Granulomatous Meningoencephalitis (GME) in Cats and Dogs: Diagnostic and Therapeutic Principles
Granulomatous meningoencephalitis (GME) is a nonsuppurative, idiopathic inflammatory disease of the canine and feline central nervous system (CNS), which account for up to 25% of all CNS disorders in dogs. Although infection, autoimmune reaction, and neoplasia have been assumed as the cause of GME, the exact etiology is still unknown.
The definitive diagnosis of GME is made only by biopsy or at postmortem evaluation. However, a presumptive diagnosis can be made on the basis of characteristic signs and suggestive clinical findings as well as compatible results on the cerebrospinal fluid (CSF) analysis.
The patients affected by GME show clinical signs associated with brainstem dysfunction and multifocal intracranial disease and seizures and central vestibular signs are the most common neurologic manifestation. The clinical signs usually have acute onset and progressive course, and if left untreated, it is usually fatal.
CSF analysis shows a predominantly mononuclear pleocytosis with or without neutrophils and total protein elevation. But occasionally, CSF of dogs with GME can be normal, which results from more parenchymal than meningeal involved lesions and undisrupted blood-brain barrier.
More recently, magnetic resonance imaging (MRI) and computed tomography (CT) have been shown to be useful diagnostic tools for the detection of GME. The most common MRI findings is multiple hyperintense lesions on T2-weighted sequences throughout the white matter of entire CNS, though which is not specific for GME. The clinical signs with neurological dysfunction are quite variable, which reflect the location and severity of the CNS lesions. However, the overall quality of canine and feline brain MR images is often not as good as in humans because the tissue volume being imaged directly affects the magnitude of signal available to create the image.
We performed a brain MRI scan using a 0.2 T, 1.5 T and 7.0 T. The ability of MRI to differentiate similar soft tissues differs according to the field strength.
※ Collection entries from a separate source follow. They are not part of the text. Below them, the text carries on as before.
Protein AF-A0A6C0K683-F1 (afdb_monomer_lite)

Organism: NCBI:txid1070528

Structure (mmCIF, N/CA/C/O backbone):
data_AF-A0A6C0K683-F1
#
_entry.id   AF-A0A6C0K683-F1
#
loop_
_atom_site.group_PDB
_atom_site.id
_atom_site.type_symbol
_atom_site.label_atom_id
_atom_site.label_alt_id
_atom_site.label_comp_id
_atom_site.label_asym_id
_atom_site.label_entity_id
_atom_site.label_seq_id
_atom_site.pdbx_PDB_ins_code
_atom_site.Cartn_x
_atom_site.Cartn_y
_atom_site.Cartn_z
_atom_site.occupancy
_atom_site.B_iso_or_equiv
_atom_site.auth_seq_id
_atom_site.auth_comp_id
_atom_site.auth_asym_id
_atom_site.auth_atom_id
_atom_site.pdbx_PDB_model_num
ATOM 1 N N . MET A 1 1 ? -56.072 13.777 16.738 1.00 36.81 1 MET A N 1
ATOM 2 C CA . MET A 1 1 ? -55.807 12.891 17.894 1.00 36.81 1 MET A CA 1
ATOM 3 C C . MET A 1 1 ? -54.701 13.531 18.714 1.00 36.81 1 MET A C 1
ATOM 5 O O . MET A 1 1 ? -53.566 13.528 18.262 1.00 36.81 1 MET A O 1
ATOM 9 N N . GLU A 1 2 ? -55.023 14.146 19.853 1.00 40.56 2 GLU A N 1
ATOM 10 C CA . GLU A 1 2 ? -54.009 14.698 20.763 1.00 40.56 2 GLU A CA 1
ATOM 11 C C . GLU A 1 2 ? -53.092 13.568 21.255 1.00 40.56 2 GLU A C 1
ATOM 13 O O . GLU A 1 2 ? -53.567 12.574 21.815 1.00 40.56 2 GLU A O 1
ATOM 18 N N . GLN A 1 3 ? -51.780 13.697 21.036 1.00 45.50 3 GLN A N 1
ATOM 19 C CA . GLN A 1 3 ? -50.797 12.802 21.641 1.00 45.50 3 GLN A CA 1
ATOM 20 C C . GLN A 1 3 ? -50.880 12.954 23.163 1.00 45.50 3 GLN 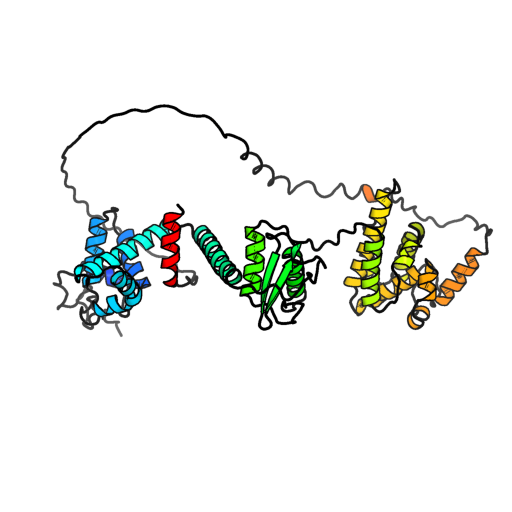A C 1
ATOM 22 O O . GLN A 1 3 ? -50.407 13.926 23.746 1.00 45.50 3 GLN A O 1
ATOM 27 N N . LYS A 1 4 ? -51.507 11.980 23.827 1.00 61.38 4 LYS A N 1
ATOM 28 C CA . LYS A 1 4 ? -51.537 11.908 25.288 1.00 61.38 4 LYS A CA 1
ATOM 29 C C . LYS A 1 4 ? -50.115 11.689 25.804 1.00 61.38 4 LYS A C 1
ATOM 31 O O . LYS A 1 4 ? -49.585 10.581 25.719 1.00 61.38 4 LYS A O 1
ATOM 36 N N . ILE A 1 5 ? -49.518 12.743 26.357 1.00 79.62 5 ILE A N 1
ATOM 37 C CA . ILE A 1 5 ? -48.180 12.713 26.958 1.00 79.62 5 ILE A CA 1
ATOM 38 C C . ILE A 1 5 ? -48.159 11.667 28.088 1.00 79.62 5 ILE A C 1
ATOM 40 O O . ILE A 1 5 ? -49.024 11.647 28.976 1.00 79.62 5 ILE A O 1
ATOM 44 N N . ARG A 1 6 ? -47.186 10.750 28.029 1.00 86.69 6 ARG A N 1
ATOM 45 C CA . ARG A 1 6 ? -47.021 9.650 28.992 1.00 86.69 6 ARG A CA 1
ATOM 46 C C . ARG A 1 6 ? -46.184 10.090 30.188 1.00 86.69 6 ARG A C 1
ATOM 48 O O . ARG A 1 6 ? -45.308 10.939 30.081 1.00 86.69 6 ARG A O 1
ATOM 55 N N . CYS A 1 7 ? -46.453 9.498 31.346 1.00 91.19 7 CYS A N 1
ATOM 56 C CA . CYS A 1 7 ? -45.711 9.778 32.571 1.00 91.19 7 CYS A CA 1
ATOM 57 C C . CYS A 1 7 ? -44.268 9.270 32.488 1.00 91.19 7 CYS A C 1
ATOM 59 O O . CYS A 1 7 ? -44.069 8.063 32.418 1.00 91.19 7 CYS A O 1
ATOM 61 N N . ILE A 1 8 ? -43.279 10.155 32.659 1.00 91.31 8 ILE A N 1
ATOM 62 C CA . ILE A 1 8 ? -41.836 9.858 32.504 1.00 91.31 8 ILE A CA 1
ATOM 63 C C . ILE A 1 8 ? -41.242 8.909 33.567 1.00 91.31 8 ILE A C 1
ATOM 65 O O . ILE A 1 8 ? -40.050 8.608 33.566 1.00 91.31 8 ILE A O 1
ATOM 69 N N . TYR A 1 9 ? -42.052 8.438 34.518 1.00 91.56 9 TYR A N 1
ATOM 70 C CA . TYR A 1 9 ? -41.602 7.530 35.570 1.00 91.56 9 TYR A CA 1
ATOM 71 C C . TYR A 1 9 ? -41.245 6.155 34.997 1.00 91.56 9 TYR A C 1
ATOM 73 O O . TYR A 1 9 ? -42.072 5.527 34.335 1.00 91.56 9 TYR A O 1
ATOM 81 N N . ARG A 1 10 ? -40.056 5.639 35.324 1.00 88.69 10 ARG A N 1
ATOM 82 C CA . ARG A 1 10 ? -39.600 4.313 34.882 1.00 88.69 10 ARG A CA 1
ATOM 83 C C . ARG A 1 10 ? -39.877 3.233 35.920 1.00 88.69 10 ARG A C 1
ATOM 85 O O . ARG A 1 10 ? -39.513 3.344 37.091 1.00 88.69 10 ARG A O 1
ATOM 92 N N . LYS A 1 11 ? -40.500 2.141 35.478 1.00 87.62 11 LYS A N 1
ATOM 93 C CA . LYS A 1 11 ? -40.787 0.971 36.315 1.00 87.62 11 LYS A CA 1
ATOM 94 C C . LYS A 1 11 ? -39.492 0.217 36.614 1.00 87.62 11 LYS A C 1
ATOM 96 O O . LYS A 1 11 ? -38.863 -0.296 35.697 1.00 87.62 11 LYS A O 1
ATOM 101 N N . LYS A 1 12 ? -39.148 0.037 37.894 1.00 82.94 12 LYS A N 1
ATOM 102 C CA . LYS A 1 12 ? -37.900 -0.637 38.309 1.00 82.94 12 LYS A CA 1
ATOM 103 C C . LYS A 1 12 ? -37.717 -2.050 37.735 1.00 82.94 12 LYS A C 1
ATOM 105 O O . LYS A 1 12 ? -36.589 -2.438 37.492 1.00 82.94 12 LYS A O 1
ATOM 110 N N . LYS A 1 13 ? -38.791 -2.828 37.532 1.00 83.38 13 LYS A N 1
ATOM 111 C CA . LYS A 1 13 ? -38.687 -4.227 37.062 1.00 83.38 13 LYS A CA 1
ATOM 112 C C . LYS A 1 13 ? -38.276 -4.350 35.591 1.00 83.38 13 LYS A C 1
ATOM 114 O O . LYS A 1 13 ? -37.456 -5.190 35.261 1.00 83.38 13 LYS A O 1
ATOM 119 N N . CYS A 1 14 ? -38.852 -3.534 34.712 1.00 84.19 14 CYS A N 1
ATOM 120 C CA . CYS A 1 14 ? -38.672 -3.666 33.261 1.00 84.19 14 CYS A CA 1
ATOM 121 C C . CYS A 1 14 ? -37.972 -2.464 32.617 1.00 84.19 14 CYS A C 1
ATOM 123 O O . CYS A 1 14 ? -37.561 -2.528 31.461 1.00 84.19 14 CYS A O 1
ATOM 125 N N . PHE A 1 15 ? -37.804 -1.376 33.368 1.00 89.44 15 PHE A N 1
ATOM 126 C CA . PHE A 1 15 ? -37.232 -0.107 32.927 1.00 89.44 15 PHE A CA 1
ATOM 127 C C . PHE A 1 15 ? -38.060 0.656 31.872 1.00 89.44 15 PHE A C 1
ATOM 129 O O . PHE A 1 15 ? -37.655 1.731 31.432 1.00 89.44 15 PHE A O 1
ATOM 136 N N . HIS A 1 16 ? -39.253 0.163 31.516 1.00 89.12 16 HIS A N 1
ATOM 137 C CA . HIS A 1 16 ? -40.209 0.902 30.690 1.00 89.12 16 HIS A CA 1
ATOM 138 C C . HIS A 1 16 ? -40.795 2.105 31.429 1.00 89.12 16 HIS A C 1
ATOM 140 O O . HIS A 1 16 ? -40.977 2.089 32.653 1.00 89.12 16 HIS A O 1
ATOM 146 N N . ILE A 1 17 ? -41.167 3.111 30.647 1.00 89.62 17 ILE A N 1
ATOM 147 C CA . ILE A 1 17 ? -41.928 4.273 31.093 1.00 89.62 17 ILE A CA 1
ATOM 148 C C . ILE A 1 17 ? -43.342 3.864 31.518 1.00 89.62 17 ILE A C 1
ATOM 150 O O . ILE A 1 17 ? -43.888 2.831 31.121 1.00 89.62 17 ILE A O 1
ATOM 154 N N . CYS A 1 18 ? -43.930 4.650 32.407 1.00 90.25 18 CYS A N 1
ATOM 155 C CA . CYS A 1 18 ? -45.289 4.458 32.861 1.00 90.25 18 CYS A CA 1
ATOM 156 C C . CYS A 1 18 ? -46.287 4.714 31.720 1.00 90.25 18 CYS A C 1
ATOM 158 O O . CYS A 1 18 ? -46.341 5.796 31.150 1.00 90.25 18 CYS A O 1
ATOM 160 N N . ASN A 1 19 ? -47.166 3.745 31.464 1.00 88.12 19 ASN A N 1
ATOM 161 C CA . ASN A 1 19 ? -48.199 3.854 30.426 1.00 88.12 19 ASN A CA 1
ATOM 162 C C . ASN A 1 19 ? -49.366 4.789 30.807 1.00 88.12 19 ASN A C 1
ATOM 164 O O . ASN A 1 19 ? -50.299 4.944 30.027 1.00 88.12 19 ASN A O 1
ATOM 168 N N . LYS A 1 20 ? -49.363 5.370 32.015 1.00 89.44 20 LYS A N 1
ATOM 169 C CA . LYS A 1 20 ? -50.425 6.277 32.473 1.00 89.44 20 LYS A CA 1
ATOM 170 C C . LYS A 1 20 ? -50.194 7.683 31.921 1.00 89.44 20 LYS A C 1
ATOM 172 O O . LYS A 1 20 ? -49.053 8.138 31.832 1.00 89.44 20 LYS A O 1
ATOM 177 N N . THR A 1 21 ? -51.285 8.373 31.619 1.00 88.25 21 THR A N 1
ATOM 178 C CA . THR A 1 21 ? -51.273 9.765 31.162 1.00 88.25 21 THR A CA 1
ATOM 179 C C . THR A 1 21 ? -50.812 10.705 32.270 1.00 88.25 21 THR A C 1
ATOM 181 O O . THR A 1 21 ? -51.047 10.452 33.459 1.00 88.25 21 THR A O 1
ATOM 184 N N . VAL A 1 22 ? -50.135 11.783 31.884 1.00 90.50 22 VAL A N 1
ATOM 185 C CA . VAL A 1 22 ? -49.726 12.835 32.820 1.00 90.50 22 VAL A CA 1
ATOM 186 C C . VAL A 1 22 ? -50.919 13.640 33.334 1.00 90.50 22 VAL A C 1
ATOM 188 O O . VAL A 1 22 ? -51.962 13.719 32.685 1.00 90.50 22 VAL A O 1
ATOM 191 N N . ILE A 1 23 ? -50.762 14.233 34.518 1.00 87.62 23 ILE A N 1
ATOM 192 C CA . ILE A 1 23 ? -51.664 15.283 35.003 1.00 87.62 23 ILE A CA 1
ATOM 193 C C . ILE A 1 23 ? -51.325 16.588 34.265 1.00 87.62 23 ILE A C 1
ATOM 195 O O . ILE A 1 23 ? -50.166 16.815 33.915 1.00 87.62 23 ILE A O 1
ATOM 199 N N . LYS A 1 24 ? -52.323 17.451 34.041 1.00 79.81 24 LYS A N 1
ATOM 200 C CA . LYS A 1 24 ? -52.135 18.779 33.437 1.00 79.81 24 LYS A CA 1
ATOM 201 C C . LYS A 1 24 ? -51.022 19.548 34.171 1.00 79.81 24 LYS A C 1
ATOM 203 O O . LYS A 1 24 ? -51.002 19.566 35.399 1.00 79.81 24 LYS A O 1
ATOM 208 N N . ASN A 1 25 ? -50.099 20.147 33.416 1.00 80.88 25 ASN A N 1
ATOM 209 C CA . ASN A 1 25 ? -48.916 20.868 33.915 1.00 80.88 25 ASN A CA 1
ATOM 210 C C . ASN A 1 25 ? -47.934 20.008 34.743 1.00 80.88 25 ASN A C 1
ATOM 212 O O . ASN A 1 25 ? -47.241 20.512 35.625 1.00 80.88 25 ASN A O 1
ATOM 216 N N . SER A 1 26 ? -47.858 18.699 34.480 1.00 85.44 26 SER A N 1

Periventricular hypointense lesion was more apparent at 7.0 T compared to 0.2 and 1.5 T. The distribution and anatomical margins of the lesions were more apparent at 7.0 T. The inflammatory and hemorrhagic changes of the lesions could be detected more apparently at 7.0 T. Thus a higher tesla MRI can facilitate the diagnosis of small and subtle intracranial inflammatory lesions including blood vessel diseases of the brain in dogs and cats.
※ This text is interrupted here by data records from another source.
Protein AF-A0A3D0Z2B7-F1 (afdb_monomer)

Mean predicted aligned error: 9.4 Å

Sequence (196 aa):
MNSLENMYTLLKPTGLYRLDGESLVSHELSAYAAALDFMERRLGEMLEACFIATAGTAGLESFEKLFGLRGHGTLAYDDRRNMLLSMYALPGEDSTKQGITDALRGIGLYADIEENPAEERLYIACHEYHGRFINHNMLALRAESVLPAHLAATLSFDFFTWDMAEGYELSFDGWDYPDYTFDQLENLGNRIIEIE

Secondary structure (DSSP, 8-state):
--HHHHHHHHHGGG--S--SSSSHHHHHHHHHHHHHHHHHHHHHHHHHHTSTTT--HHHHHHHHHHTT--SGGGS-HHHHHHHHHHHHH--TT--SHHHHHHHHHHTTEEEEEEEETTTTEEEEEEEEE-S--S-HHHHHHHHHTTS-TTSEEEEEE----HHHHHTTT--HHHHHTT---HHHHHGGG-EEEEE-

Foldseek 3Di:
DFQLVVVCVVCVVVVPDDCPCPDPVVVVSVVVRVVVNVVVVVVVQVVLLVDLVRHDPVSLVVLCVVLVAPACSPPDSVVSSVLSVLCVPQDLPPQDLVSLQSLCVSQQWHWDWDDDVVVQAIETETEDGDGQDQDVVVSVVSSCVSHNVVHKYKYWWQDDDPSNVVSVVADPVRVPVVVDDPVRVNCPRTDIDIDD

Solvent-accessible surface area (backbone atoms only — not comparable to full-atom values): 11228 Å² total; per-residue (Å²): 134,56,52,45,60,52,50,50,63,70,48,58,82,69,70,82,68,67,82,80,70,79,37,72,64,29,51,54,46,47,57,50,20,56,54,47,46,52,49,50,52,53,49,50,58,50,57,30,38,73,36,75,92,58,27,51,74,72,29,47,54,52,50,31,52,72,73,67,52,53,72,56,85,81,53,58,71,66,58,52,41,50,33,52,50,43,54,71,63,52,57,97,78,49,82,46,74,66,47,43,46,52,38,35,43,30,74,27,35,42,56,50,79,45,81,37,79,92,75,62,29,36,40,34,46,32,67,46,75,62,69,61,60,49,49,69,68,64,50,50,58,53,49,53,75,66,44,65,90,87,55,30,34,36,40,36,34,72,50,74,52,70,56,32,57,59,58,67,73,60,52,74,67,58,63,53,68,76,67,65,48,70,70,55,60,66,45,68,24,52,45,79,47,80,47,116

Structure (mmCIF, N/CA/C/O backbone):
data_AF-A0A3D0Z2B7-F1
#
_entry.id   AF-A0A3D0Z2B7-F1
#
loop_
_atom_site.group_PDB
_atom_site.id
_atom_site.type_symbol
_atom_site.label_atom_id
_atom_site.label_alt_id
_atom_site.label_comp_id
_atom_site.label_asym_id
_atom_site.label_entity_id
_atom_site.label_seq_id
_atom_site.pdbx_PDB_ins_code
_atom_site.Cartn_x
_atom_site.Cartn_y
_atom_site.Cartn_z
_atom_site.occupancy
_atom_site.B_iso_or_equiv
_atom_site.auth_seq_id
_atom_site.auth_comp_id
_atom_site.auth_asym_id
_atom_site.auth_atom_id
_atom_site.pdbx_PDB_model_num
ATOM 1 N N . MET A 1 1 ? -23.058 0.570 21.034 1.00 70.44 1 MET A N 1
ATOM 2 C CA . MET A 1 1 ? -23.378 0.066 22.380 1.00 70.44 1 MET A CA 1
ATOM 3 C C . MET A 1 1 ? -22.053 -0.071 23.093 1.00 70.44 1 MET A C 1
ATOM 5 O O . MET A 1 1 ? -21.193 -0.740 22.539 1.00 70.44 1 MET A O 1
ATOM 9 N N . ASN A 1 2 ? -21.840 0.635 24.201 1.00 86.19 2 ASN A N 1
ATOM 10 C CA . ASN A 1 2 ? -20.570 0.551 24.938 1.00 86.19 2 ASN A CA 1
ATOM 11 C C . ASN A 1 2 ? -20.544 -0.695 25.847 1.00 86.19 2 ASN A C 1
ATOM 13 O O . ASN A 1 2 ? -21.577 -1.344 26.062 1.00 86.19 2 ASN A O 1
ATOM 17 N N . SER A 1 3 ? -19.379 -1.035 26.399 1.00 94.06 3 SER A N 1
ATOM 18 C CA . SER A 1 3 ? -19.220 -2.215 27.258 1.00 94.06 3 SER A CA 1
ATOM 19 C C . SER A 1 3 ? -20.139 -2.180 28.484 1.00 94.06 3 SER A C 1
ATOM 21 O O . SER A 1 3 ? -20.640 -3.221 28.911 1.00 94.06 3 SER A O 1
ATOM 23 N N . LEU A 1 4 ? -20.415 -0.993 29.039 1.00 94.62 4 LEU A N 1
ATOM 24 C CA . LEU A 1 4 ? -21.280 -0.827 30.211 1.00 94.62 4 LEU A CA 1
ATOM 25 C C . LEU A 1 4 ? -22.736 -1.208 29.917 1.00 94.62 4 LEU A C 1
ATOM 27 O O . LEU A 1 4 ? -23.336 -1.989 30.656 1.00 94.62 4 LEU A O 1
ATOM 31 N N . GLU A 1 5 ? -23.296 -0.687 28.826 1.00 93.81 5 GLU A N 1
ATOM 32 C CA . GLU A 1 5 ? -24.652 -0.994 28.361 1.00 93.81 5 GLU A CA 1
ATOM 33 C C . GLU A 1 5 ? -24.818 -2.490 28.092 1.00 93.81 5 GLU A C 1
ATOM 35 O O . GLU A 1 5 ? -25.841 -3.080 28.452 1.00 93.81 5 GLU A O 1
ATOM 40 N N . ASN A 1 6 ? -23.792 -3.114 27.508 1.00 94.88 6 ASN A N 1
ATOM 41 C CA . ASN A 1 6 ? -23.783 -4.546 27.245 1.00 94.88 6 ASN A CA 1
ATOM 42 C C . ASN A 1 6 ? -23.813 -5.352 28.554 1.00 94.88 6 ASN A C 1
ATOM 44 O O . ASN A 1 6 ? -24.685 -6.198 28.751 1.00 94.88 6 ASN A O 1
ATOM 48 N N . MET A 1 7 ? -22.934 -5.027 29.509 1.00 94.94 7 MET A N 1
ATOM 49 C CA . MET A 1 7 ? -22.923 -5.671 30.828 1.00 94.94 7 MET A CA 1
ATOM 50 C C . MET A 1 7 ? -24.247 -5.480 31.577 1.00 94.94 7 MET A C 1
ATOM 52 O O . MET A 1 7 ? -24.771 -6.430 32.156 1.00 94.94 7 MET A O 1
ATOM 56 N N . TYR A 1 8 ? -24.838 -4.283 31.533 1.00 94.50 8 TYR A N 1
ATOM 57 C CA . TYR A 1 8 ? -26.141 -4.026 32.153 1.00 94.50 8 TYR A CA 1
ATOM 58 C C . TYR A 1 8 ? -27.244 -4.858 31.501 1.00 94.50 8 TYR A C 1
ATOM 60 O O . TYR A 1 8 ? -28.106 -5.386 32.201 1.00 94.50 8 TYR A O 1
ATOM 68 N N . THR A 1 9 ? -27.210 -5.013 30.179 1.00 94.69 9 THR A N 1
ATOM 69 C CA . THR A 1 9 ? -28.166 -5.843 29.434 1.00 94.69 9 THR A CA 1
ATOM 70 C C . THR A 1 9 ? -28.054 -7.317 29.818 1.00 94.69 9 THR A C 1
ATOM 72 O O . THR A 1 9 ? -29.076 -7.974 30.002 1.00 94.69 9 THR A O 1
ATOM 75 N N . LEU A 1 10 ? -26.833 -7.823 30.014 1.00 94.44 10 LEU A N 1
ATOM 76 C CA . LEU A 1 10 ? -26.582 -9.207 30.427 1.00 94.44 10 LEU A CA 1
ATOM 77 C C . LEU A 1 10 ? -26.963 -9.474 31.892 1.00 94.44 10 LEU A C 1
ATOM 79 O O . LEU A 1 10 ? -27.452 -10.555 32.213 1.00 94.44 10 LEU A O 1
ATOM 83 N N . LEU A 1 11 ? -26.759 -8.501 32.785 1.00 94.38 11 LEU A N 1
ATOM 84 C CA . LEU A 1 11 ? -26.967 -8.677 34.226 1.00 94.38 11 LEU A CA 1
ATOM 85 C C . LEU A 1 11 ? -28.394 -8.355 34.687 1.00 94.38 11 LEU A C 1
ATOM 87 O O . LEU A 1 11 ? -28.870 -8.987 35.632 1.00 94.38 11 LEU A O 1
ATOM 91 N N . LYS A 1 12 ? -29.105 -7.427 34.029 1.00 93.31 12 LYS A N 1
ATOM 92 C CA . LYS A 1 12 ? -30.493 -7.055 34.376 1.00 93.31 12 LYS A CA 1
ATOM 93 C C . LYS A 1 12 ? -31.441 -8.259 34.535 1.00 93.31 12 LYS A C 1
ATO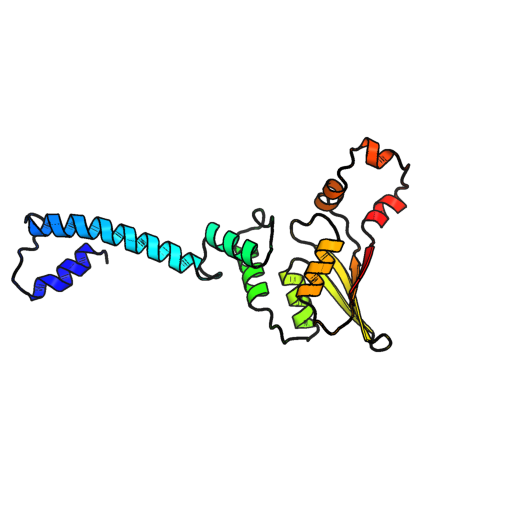M 95 O O . LYS A 1 12 ? -32.157 -8.286 35.536 1.00 93.31 12 LYS A O 1
ATOM 100 N N . PRO A 1 13 ? -31.448 -9.267 33.639 1.00 95.75 13 PRO A N 1
ATOM 101 C CA . PRO A 1 13 ? -32.353 -10.415 33.743 1.00 95.75 13 PRO A CA 1
ATOM 102 C C . PRO A 1 13 ? -32.126 -11.293 34.979 1.00 95.75 13 PRO A C 1
ATOM 104 O O . PRO A 1 13 ? -33.033 -12.014 35.382 1.00 95.75 13 PRO A O 1
ATOM 107 N N . THR A 1 14 ? -30.937 -11.246 35.589 1.00 94.44 14 THR A N 1
ATOM 108 C CA . THR A 1 14 ? -30.627 -12.061 36.776 1.00 94.44 14 THR A CA 1
ATOM 109 C C . THR A 1 14 ? -31.381 -11.595 38.020 1.00 94.44 14 THR A C 1
ATOM 111 O O . THR A 1 14 ? -31.602 -12.385 38.932 1.00 94.44 14 THR A O 1
ATOM 114 N N . GLY A 1 15 ? -31.757 -10.310 38.084 1.00 92.75 15 GLY A N 1
ATOM 115 C CA . GLY A 1 15 ? -32.404 -9.705 39.252 1.00 92.75 15 GLY A CA 1
ATOM 116 C C . GLY A 1 15 ? -31.528 -9.627 40.511 1.00 92.75 15 GLY A C 1
ATOM 117 O O . GLY A 1 15 ? -32.022 -9.223 41.559 1.00 92.75 15 GLY A O 1
ATOM 118 N N . LEU A 1 16 ? -30.245 -10.000 40.432 1.00 92.62 16 LEU A N 1
ATOM 119 C CA . LEU A 1 16 ? -29.349 -10.090 41.593 1.00 92.62 16 LEU A CA 1
ATOM 120 C C . LEU A 1 16 ? -28.699 -8.753 41.969 1.00 92.62 16 LEU A C 1
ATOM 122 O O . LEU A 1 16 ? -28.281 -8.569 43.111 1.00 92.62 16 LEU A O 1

Definitive diagnosis of GME can be made based by the histological examination through brain biopsy or necropsy. Under microscope, the brain tissue affected by GME has characteristic lesion of perivascular infiltrates of mononuclear cells in the white matter and meanings of the brain and spinal cord.
GME typically require lifelong immunosuppressive therapy and immunosuppressive doses of glucocorticoids have been the mainstay of treatment for GME. But the outcomes and prognosis are variable, and the recurrence of clinical signs is common. Moreover long-term steroid therapy can result in systemic side effects. Variable combination therapy of glucocorticoids and other immunosuppressive agents including azathioprine, cyclosporine, cytosine arabinoside, and procarbazine have been tried to reduce the dose of glucocorticoids and to improve the long-term prognosis.